A5: While both are creamy and tomato-based, tikka masala tends to be spicier and tangier, with more robust spices. Butter chicken is creamier, sweeter, and more buttery in flavor.
Q6: Can I freeze butter chicken?
A6: Absolutely. Let it cool, store in freezer-safe containers, and freeze for up to 2 months. Thaw in the fridge and reheat slowly on the stove.
Q7: What sides go best with butter chicken?
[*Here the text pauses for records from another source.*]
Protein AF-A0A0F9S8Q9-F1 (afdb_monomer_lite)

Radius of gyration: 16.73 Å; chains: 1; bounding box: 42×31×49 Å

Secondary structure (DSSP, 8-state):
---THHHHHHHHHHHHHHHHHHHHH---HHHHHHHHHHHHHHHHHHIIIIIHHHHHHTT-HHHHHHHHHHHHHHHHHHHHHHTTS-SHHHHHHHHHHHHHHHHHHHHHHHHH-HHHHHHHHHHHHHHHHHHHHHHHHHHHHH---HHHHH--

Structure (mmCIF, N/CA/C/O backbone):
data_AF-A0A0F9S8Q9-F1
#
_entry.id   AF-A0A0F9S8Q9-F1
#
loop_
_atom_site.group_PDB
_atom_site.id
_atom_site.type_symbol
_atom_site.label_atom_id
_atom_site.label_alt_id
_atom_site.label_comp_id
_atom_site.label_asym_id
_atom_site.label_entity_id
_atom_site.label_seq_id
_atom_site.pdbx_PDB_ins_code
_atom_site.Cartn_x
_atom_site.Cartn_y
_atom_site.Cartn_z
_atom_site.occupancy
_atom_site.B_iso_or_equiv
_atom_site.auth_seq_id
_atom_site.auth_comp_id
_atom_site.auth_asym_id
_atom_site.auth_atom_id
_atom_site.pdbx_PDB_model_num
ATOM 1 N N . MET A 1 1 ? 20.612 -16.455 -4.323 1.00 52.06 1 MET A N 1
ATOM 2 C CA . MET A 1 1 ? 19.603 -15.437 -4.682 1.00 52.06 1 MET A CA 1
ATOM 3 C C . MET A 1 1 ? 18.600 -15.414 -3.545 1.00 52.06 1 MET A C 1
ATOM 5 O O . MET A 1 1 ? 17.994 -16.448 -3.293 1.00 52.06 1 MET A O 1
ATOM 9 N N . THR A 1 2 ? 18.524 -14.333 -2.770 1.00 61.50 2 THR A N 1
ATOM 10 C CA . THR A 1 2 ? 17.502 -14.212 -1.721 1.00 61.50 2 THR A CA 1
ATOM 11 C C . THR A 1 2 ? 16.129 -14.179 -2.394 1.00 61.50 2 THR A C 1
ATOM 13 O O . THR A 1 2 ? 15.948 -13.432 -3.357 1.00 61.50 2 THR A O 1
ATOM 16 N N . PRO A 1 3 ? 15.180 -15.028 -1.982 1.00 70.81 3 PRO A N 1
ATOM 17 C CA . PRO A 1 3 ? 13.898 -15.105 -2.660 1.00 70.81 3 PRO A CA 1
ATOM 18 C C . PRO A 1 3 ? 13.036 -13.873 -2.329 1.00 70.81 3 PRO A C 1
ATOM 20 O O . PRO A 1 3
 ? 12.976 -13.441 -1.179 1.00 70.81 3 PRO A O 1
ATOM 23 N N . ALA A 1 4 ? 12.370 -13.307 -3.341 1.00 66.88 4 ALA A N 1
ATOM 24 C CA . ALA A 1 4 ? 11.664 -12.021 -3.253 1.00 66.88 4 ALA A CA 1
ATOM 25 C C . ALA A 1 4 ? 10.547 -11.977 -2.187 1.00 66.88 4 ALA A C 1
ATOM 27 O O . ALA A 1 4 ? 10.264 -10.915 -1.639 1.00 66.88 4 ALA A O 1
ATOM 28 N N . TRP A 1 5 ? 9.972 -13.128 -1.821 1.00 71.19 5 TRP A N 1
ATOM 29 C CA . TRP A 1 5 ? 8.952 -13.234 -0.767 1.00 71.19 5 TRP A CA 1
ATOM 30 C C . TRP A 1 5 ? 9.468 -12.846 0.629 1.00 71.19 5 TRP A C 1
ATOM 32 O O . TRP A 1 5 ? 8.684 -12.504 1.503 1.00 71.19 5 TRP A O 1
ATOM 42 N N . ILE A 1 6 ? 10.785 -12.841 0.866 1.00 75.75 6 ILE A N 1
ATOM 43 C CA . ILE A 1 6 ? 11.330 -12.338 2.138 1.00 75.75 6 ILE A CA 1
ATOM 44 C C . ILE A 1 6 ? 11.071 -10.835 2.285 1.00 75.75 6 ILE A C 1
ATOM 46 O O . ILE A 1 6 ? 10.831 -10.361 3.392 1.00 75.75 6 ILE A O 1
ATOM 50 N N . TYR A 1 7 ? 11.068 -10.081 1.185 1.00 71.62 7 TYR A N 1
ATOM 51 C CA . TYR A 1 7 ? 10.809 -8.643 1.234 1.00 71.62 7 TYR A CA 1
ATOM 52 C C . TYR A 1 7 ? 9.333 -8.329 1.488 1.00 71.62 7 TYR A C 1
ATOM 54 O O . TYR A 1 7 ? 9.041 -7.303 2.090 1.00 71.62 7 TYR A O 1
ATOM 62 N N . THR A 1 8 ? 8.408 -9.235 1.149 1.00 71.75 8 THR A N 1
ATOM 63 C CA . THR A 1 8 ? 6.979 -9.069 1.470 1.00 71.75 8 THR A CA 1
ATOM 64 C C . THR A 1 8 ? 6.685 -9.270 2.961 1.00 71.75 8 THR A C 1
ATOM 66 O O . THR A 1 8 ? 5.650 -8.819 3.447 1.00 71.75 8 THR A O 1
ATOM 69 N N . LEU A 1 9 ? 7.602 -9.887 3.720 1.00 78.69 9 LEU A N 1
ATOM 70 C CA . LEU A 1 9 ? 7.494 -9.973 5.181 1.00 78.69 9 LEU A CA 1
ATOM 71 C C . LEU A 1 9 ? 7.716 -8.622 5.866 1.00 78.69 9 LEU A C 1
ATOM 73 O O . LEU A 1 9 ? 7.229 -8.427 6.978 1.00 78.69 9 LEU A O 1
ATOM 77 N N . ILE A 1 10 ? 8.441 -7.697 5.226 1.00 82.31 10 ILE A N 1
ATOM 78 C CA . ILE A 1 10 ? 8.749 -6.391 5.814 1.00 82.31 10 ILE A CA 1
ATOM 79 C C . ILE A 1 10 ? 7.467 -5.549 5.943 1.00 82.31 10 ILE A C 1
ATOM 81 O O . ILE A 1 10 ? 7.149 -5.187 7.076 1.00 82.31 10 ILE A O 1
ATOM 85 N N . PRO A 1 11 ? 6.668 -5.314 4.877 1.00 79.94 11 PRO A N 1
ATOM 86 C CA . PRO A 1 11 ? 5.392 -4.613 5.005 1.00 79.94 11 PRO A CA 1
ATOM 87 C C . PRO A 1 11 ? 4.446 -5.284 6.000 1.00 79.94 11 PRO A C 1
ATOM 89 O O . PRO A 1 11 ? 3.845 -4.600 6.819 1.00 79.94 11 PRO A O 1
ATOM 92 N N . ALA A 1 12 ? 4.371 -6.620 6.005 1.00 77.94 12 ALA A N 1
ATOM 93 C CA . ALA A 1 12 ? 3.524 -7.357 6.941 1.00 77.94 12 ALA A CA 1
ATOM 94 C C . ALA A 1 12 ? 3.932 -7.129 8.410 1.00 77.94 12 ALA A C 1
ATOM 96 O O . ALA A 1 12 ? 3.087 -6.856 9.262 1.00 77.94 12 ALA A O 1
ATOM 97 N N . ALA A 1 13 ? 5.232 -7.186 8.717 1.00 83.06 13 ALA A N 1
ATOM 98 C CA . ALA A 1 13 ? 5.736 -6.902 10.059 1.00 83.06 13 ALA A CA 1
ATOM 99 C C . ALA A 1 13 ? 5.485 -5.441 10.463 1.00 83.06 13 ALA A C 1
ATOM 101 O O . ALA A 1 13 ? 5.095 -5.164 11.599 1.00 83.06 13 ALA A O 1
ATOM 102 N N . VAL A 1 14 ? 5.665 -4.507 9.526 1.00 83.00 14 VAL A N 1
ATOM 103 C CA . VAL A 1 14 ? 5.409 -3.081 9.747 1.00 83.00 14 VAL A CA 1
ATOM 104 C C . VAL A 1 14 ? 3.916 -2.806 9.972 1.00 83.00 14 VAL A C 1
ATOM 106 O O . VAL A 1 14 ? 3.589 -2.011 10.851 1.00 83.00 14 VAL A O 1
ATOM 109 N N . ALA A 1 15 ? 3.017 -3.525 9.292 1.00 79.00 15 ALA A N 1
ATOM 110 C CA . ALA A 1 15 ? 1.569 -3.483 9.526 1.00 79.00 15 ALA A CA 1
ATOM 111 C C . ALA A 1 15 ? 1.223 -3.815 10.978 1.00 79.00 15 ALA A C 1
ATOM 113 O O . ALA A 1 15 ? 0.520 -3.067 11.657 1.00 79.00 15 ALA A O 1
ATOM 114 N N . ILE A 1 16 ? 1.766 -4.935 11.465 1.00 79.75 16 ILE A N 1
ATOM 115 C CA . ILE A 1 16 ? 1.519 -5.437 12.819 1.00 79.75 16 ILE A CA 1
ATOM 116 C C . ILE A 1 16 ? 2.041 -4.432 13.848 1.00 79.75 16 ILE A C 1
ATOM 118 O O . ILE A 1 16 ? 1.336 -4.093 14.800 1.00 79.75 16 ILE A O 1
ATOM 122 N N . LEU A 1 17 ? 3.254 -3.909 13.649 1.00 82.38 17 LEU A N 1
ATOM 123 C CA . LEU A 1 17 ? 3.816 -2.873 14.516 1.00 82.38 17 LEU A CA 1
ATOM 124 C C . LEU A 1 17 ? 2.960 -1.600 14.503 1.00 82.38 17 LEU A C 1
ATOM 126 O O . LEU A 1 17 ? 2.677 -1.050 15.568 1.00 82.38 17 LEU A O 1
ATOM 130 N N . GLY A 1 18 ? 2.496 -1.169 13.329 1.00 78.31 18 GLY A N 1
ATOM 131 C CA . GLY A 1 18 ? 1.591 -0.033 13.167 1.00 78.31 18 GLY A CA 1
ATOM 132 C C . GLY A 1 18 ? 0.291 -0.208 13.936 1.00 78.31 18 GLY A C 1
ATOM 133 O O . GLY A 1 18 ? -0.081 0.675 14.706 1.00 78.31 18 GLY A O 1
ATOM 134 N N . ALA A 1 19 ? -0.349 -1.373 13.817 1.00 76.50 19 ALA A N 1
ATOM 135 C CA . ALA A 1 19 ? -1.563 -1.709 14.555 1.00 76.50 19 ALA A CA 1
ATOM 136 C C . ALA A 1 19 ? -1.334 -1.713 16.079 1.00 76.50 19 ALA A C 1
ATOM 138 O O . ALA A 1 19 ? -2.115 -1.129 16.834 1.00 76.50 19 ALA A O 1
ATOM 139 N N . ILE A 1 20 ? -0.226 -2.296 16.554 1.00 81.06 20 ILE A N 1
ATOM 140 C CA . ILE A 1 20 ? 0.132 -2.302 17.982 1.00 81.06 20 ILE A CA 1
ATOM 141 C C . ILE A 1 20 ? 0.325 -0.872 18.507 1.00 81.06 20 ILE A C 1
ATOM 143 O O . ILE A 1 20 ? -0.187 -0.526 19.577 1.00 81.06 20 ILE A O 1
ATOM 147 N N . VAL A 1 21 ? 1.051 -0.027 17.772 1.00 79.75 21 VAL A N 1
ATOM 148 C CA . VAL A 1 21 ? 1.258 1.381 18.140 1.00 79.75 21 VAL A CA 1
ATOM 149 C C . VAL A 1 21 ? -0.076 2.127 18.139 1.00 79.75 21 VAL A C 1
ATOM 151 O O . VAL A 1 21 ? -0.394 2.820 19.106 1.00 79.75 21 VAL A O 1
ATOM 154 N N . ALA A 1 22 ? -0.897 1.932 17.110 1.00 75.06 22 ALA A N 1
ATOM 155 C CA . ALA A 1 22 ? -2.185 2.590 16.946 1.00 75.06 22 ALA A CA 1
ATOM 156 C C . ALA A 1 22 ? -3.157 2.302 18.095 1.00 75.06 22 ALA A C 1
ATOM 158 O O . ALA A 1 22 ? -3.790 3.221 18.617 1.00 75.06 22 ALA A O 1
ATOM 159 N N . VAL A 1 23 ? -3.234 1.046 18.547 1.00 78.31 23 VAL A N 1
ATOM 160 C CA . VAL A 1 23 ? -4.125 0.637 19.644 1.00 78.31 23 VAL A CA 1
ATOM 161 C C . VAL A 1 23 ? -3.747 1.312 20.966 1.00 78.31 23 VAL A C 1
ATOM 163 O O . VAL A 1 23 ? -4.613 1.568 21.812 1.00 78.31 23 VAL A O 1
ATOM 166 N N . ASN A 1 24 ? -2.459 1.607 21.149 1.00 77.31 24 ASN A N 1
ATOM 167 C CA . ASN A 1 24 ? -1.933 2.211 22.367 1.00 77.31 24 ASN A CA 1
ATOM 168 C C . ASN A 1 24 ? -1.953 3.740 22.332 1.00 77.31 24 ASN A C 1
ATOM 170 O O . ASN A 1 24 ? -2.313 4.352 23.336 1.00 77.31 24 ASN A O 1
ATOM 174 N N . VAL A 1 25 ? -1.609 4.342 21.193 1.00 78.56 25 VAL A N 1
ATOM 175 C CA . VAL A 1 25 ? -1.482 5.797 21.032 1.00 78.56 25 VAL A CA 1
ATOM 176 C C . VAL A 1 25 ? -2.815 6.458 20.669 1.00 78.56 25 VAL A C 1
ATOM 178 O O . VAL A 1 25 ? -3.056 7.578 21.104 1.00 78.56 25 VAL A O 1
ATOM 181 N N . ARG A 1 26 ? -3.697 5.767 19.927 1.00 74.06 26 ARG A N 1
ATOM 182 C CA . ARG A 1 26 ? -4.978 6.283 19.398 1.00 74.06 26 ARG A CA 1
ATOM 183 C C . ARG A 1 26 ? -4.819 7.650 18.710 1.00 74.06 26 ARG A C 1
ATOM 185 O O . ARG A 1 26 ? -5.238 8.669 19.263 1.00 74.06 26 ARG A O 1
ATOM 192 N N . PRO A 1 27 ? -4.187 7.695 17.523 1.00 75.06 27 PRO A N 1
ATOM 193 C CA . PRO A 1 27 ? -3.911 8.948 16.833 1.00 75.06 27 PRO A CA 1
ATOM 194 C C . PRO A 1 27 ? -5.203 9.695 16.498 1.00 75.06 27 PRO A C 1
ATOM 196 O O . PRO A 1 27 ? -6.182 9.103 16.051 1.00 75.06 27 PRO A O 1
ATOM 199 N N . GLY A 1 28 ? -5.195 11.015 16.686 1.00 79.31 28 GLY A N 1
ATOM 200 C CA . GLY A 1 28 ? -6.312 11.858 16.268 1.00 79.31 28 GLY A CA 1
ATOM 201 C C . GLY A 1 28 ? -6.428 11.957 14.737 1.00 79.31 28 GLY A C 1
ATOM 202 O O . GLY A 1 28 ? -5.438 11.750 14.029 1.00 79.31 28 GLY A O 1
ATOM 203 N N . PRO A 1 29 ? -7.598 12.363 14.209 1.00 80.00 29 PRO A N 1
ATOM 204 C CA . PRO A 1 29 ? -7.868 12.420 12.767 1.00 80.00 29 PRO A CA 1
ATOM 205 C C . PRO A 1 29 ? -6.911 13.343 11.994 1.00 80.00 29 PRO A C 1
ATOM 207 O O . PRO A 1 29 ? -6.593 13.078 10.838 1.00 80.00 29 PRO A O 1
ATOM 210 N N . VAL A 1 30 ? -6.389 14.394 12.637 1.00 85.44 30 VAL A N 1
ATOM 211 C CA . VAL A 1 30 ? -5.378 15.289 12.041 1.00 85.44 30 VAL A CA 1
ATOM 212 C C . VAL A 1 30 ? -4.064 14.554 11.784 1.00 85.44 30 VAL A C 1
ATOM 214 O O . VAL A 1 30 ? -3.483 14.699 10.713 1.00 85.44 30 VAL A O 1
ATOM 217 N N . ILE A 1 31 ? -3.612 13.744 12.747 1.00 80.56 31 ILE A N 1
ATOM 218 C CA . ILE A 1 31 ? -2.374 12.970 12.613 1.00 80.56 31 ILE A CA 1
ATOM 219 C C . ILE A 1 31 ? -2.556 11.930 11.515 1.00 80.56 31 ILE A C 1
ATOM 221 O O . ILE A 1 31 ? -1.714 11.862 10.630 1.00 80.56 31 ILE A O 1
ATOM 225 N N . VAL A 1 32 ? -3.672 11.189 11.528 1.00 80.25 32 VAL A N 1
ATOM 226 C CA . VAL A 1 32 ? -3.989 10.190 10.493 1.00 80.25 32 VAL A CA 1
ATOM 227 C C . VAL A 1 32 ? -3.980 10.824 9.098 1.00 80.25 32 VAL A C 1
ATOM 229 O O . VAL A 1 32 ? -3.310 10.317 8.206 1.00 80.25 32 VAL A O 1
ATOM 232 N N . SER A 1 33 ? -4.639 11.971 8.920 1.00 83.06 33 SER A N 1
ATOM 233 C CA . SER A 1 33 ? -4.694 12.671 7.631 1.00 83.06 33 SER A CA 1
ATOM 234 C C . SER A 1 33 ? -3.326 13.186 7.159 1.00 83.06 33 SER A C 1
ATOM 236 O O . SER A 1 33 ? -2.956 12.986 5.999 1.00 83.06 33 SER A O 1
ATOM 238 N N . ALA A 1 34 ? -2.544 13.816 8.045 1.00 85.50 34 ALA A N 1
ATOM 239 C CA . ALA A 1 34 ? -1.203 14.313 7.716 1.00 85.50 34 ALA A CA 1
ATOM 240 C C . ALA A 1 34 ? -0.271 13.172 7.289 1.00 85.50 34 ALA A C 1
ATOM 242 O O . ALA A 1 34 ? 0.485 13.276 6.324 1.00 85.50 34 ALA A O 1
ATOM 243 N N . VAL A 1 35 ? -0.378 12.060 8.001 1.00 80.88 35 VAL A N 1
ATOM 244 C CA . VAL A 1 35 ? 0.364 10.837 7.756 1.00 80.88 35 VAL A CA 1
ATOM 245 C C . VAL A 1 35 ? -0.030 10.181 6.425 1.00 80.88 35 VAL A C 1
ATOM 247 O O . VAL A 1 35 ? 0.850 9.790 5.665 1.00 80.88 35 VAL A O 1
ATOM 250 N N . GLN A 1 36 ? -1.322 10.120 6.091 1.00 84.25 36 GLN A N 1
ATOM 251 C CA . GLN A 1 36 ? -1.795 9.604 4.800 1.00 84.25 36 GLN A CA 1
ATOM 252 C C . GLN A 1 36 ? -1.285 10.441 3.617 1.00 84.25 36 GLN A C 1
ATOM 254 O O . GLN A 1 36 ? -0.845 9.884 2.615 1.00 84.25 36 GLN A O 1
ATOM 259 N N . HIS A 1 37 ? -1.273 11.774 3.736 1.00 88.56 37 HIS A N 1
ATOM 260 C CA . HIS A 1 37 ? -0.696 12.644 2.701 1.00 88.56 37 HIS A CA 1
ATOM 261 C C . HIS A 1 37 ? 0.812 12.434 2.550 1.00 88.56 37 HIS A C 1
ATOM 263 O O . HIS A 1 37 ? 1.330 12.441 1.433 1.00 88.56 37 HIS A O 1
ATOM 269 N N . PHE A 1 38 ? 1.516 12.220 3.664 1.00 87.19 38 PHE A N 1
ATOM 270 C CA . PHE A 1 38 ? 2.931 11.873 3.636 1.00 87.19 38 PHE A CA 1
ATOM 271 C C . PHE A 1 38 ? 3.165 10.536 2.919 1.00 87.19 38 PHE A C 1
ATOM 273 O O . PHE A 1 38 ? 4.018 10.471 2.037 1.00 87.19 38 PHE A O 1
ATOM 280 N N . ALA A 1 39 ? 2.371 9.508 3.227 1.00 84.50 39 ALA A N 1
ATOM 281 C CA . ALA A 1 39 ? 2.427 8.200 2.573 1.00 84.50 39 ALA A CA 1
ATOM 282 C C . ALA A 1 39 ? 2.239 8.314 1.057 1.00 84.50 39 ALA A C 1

A7: Basmati rice, garlic naan, and cucumber raita are classics. You can also serve with jeera (cumin) rice, paratha, or even a crisp kachumber salad for freshness.
Print
Creamy Butter Chicken with Basmati Rice, Garlic Naan & Yogurt Raita
Description
Tender chicken simmered in a rich, spiced tomato-butter sauce, served with fragrant basmati rice, garlic naan, and a cooling yogurt raita.
Ingredients
For the Chicken Marinade:
-
1½ lbs boneless chicken thighs
-
1 cup plain yogurt
-
1 tbsp ginger-garlic paste
-
1 tsp turmeric
-
1 tsp chili powder
-
1 tsp garam masala
-
½ tsp salt
For the Sauce:
-
3 tbsp butter
-
1 small onion, chopped
-
1 tbsp ginger-garlic paste
-
1½ cups puréed tomatoes
-
½ cup heavy cream
-
1 tsp garam masala
-
1 tsp paprika
-
1 tsp cumin
-
1 tbsp kasuri methi
-
Salt to taste
For Basmati Rice:
-
1 cup basmati rice
-
1¾ cups water
-
Salt to taste
For Garlic Naan:
-
2 cups all-purpose flour
-
½ tsp salt
-
1 tsp sugar
-
½ tsp baking powder
-
¾ cup yogurt
-
Garlic butter for brushing
For Yogurt Raita:
-
1 cup Greek yogurt
-
½ cup diced cucumber
-
½ tsp cumin powder
-
Fresh mint or cilantro
Instructions
-
Marinate chicken in yogurt, spices, and ginger-garlic paste for at least 1 hour.
-
Sear chicken in hot skillet until golden; set aside.
-
In the same pan, sauté onion in butter, then add ginger-garlic paste.
-
Add puréed tomatoes and cook down for 10 minutes.
-
Stir in spices, then blend the sauce until smooth.
-
Return sauce to pan, add cream, fenugreek, and chicken.
-
Simmer until chicken is fully cooked and sauce is thickened.
-
Rinse and cook basmati rice until fluffy.
-
Mix naan dough, rest, roll, and cook on skillet.
-
Combine yogurt, cucumber, cumin, and mint for raita.
Notes
For vegan, substitute tofu and coconut milk. Freeze leftovers for up to 2 months. Pairs beautifully with pickled onions and mint chutney.